Look below for the line holding "ATOM 98 C CA" and the line holding "ATOM 110 C C". Transcribe exactly those lines and all lines between them, nothing more.
--*--
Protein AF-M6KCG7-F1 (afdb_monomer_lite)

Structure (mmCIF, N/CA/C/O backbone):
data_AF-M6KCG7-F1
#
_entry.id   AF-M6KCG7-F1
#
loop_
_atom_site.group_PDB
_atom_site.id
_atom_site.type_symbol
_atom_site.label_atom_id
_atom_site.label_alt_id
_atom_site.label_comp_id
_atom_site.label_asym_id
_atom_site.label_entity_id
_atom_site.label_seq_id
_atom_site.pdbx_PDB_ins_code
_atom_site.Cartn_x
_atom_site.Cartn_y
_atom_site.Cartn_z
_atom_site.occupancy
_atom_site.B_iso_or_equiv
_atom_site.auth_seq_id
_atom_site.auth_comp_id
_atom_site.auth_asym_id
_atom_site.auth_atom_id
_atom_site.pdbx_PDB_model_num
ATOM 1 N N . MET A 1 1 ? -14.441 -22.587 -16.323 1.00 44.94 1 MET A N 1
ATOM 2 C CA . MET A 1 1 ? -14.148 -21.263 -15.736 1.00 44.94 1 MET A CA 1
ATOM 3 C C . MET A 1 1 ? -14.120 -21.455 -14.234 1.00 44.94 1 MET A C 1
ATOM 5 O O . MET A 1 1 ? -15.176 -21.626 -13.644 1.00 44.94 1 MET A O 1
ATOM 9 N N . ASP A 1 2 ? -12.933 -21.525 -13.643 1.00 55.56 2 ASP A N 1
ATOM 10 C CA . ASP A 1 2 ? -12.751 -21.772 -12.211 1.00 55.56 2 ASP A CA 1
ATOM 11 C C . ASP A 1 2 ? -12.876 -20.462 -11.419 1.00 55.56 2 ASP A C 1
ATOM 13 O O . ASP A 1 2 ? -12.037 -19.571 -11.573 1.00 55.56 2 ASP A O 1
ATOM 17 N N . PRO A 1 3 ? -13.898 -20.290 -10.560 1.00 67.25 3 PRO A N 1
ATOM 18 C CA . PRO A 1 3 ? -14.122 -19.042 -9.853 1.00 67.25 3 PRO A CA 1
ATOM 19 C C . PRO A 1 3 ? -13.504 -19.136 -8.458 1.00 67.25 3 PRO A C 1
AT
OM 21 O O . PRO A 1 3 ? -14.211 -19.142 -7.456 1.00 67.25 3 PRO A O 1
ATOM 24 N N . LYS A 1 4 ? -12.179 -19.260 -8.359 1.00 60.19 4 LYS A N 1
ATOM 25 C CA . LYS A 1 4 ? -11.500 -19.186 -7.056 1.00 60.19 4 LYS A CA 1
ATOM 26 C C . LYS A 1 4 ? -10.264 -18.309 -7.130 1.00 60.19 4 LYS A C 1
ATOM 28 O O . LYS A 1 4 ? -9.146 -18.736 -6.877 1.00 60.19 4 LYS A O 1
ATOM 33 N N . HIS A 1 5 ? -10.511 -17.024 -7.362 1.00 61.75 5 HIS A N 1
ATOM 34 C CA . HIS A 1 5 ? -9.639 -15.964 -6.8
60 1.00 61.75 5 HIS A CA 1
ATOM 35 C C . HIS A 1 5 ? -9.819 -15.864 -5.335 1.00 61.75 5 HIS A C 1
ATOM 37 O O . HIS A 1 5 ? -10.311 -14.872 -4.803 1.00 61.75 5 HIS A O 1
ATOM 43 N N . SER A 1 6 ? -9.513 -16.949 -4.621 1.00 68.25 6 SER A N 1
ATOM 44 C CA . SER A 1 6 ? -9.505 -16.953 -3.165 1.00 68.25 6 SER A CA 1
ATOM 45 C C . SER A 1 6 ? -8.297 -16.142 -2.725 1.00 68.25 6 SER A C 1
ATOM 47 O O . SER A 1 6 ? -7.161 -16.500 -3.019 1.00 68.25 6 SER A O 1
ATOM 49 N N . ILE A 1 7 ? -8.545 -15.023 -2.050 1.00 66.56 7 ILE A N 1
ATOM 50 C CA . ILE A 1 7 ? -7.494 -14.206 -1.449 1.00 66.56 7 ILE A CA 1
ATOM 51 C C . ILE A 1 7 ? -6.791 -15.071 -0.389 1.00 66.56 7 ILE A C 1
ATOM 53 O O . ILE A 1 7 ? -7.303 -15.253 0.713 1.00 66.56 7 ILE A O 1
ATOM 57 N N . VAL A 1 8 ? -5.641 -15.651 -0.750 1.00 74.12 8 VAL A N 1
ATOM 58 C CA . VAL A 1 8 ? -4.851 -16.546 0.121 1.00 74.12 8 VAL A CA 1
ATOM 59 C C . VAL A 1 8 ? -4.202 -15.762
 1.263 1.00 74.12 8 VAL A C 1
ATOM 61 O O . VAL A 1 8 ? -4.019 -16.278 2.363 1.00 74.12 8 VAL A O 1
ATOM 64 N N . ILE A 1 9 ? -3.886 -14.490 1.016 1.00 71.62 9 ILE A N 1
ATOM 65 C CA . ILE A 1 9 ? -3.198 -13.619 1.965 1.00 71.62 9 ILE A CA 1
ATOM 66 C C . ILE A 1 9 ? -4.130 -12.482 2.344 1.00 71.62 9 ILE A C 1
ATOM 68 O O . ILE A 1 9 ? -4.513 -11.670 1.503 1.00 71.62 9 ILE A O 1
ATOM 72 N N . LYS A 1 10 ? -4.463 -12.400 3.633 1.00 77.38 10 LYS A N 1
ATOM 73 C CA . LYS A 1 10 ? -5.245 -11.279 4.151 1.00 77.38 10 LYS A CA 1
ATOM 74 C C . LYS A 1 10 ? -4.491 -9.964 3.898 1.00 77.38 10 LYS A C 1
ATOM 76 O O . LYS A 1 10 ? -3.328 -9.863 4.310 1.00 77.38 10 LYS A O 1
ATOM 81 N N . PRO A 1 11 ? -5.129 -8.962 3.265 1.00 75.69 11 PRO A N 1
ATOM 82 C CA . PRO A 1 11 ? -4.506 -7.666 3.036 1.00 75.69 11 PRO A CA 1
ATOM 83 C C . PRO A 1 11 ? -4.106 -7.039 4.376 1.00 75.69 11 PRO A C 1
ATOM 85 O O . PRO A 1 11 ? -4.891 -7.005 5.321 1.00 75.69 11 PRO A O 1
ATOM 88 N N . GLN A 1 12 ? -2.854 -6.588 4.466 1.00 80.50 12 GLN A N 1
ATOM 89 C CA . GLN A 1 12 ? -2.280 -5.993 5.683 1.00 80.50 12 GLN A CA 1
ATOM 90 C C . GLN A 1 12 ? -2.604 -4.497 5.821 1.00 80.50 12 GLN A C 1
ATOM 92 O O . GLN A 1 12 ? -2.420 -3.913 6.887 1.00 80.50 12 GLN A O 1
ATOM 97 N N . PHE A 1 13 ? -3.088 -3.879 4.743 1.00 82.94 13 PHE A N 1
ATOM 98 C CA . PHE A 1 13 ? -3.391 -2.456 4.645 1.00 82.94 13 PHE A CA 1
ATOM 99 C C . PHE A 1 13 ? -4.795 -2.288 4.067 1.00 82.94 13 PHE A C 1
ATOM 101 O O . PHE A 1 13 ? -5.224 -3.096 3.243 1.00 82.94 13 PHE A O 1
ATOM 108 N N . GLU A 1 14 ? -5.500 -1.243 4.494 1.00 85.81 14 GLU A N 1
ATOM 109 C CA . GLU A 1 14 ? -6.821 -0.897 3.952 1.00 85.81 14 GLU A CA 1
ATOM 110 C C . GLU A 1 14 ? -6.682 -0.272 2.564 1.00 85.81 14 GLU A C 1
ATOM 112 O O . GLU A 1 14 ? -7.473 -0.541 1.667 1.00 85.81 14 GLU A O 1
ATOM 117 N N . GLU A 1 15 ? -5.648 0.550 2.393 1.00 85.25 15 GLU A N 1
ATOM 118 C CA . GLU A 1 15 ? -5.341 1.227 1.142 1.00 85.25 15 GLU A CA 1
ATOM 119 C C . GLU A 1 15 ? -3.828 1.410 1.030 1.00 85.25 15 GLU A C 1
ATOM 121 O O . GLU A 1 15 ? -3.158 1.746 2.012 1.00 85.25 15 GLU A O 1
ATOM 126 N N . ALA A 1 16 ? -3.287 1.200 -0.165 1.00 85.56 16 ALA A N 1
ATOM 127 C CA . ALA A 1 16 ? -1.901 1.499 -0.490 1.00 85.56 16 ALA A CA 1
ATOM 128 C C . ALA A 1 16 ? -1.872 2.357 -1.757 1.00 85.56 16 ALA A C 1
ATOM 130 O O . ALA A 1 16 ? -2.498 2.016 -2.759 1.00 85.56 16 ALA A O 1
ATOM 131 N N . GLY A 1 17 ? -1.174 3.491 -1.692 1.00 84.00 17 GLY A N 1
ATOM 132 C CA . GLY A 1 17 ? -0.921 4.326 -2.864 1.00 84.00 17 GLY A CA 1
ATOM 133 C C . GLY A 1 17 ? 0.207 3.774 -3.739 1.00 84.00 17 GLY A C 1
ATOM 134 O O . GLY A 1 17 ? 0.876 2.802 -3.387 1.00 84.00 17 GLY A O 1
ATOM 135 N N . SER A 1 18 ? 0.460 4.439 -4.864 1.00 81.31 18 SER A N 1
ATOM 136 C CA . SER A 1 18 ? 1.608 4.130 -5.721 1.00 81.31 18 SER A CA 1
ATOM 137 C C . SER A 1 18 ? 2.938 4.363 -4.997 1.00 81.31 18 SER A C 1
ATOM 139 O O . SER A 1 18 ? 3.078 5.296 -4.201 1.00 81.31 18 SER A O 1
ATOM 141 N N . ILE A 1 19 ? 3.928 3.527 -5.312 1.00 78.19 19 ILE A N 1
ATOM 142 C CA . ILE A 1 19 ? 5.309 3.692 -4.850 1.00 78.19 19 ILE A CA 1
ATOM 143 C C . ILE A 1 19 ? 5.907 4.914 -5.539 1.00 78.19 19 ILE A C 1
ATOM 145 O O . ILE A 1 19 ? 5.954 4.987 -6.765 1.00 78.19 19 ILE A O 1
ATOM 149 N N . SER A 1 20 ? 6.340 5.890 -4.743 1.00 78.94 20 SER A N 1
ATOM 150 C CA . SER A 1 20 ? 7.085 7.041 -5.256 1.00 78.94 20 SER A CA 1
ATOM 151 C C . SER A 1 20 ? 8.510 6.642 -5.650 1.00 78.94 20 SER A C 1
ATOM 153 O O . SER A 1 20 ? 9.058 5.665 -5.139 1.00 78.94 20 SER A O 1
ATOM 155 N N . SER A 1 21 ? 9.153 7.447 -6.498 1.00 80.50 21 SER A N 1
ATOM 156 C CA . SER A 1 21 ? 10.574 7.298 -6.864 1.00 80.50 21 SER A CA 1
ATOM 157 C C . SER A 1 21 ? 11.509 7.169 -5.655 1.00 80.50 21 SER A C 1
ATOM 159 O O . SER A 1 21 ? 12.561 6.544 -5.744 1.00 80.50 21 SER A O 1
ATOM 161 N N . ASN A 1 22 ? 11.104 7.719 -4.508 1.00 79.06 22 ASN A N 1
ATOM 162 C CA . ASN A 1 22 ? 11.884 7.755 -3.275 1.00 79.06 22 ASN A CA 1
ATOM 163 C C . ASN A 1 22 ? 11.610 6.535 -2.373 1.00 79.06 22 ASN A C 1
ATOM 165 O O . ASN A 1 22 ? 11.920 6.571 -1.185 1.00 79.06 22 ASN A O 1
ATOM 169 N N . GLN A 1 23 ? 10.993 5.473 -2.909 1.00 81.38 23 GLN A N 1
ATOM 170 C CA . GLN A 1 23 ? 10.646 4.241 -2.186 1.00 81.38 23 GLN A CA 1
--*--
> [TASK RESULT]
ATOM 98 C CA . PHE A 1 13 ? -3.391 -2.456 4.645 1.00 82.94 13 PHE A CA 1
ATOM 99 C C . PHE A 1 13 ? -4.795 -2.288 4.067 1.00 82.94 13 PHE A C 1
ATOM 101 O O . PHE A 1 13 ? -5.224 -3.096 3.243 1.00 82.94 13 PHE A O 1
ATOM 108 N N . GLU A 1 14 ? -5.500 -1.243 4.494 1.00 85.81 14 GLU A N 1
ATOM 109 C CA . GLU A 1 14 ? -6.821 -0.897 3.952 1.00 85.81 14 GLU A CA 1
ATOM 110 C C . GLU A 1 14 ? -6.682 -0.272 2.564 1.00 85.81 14 GLU A C 1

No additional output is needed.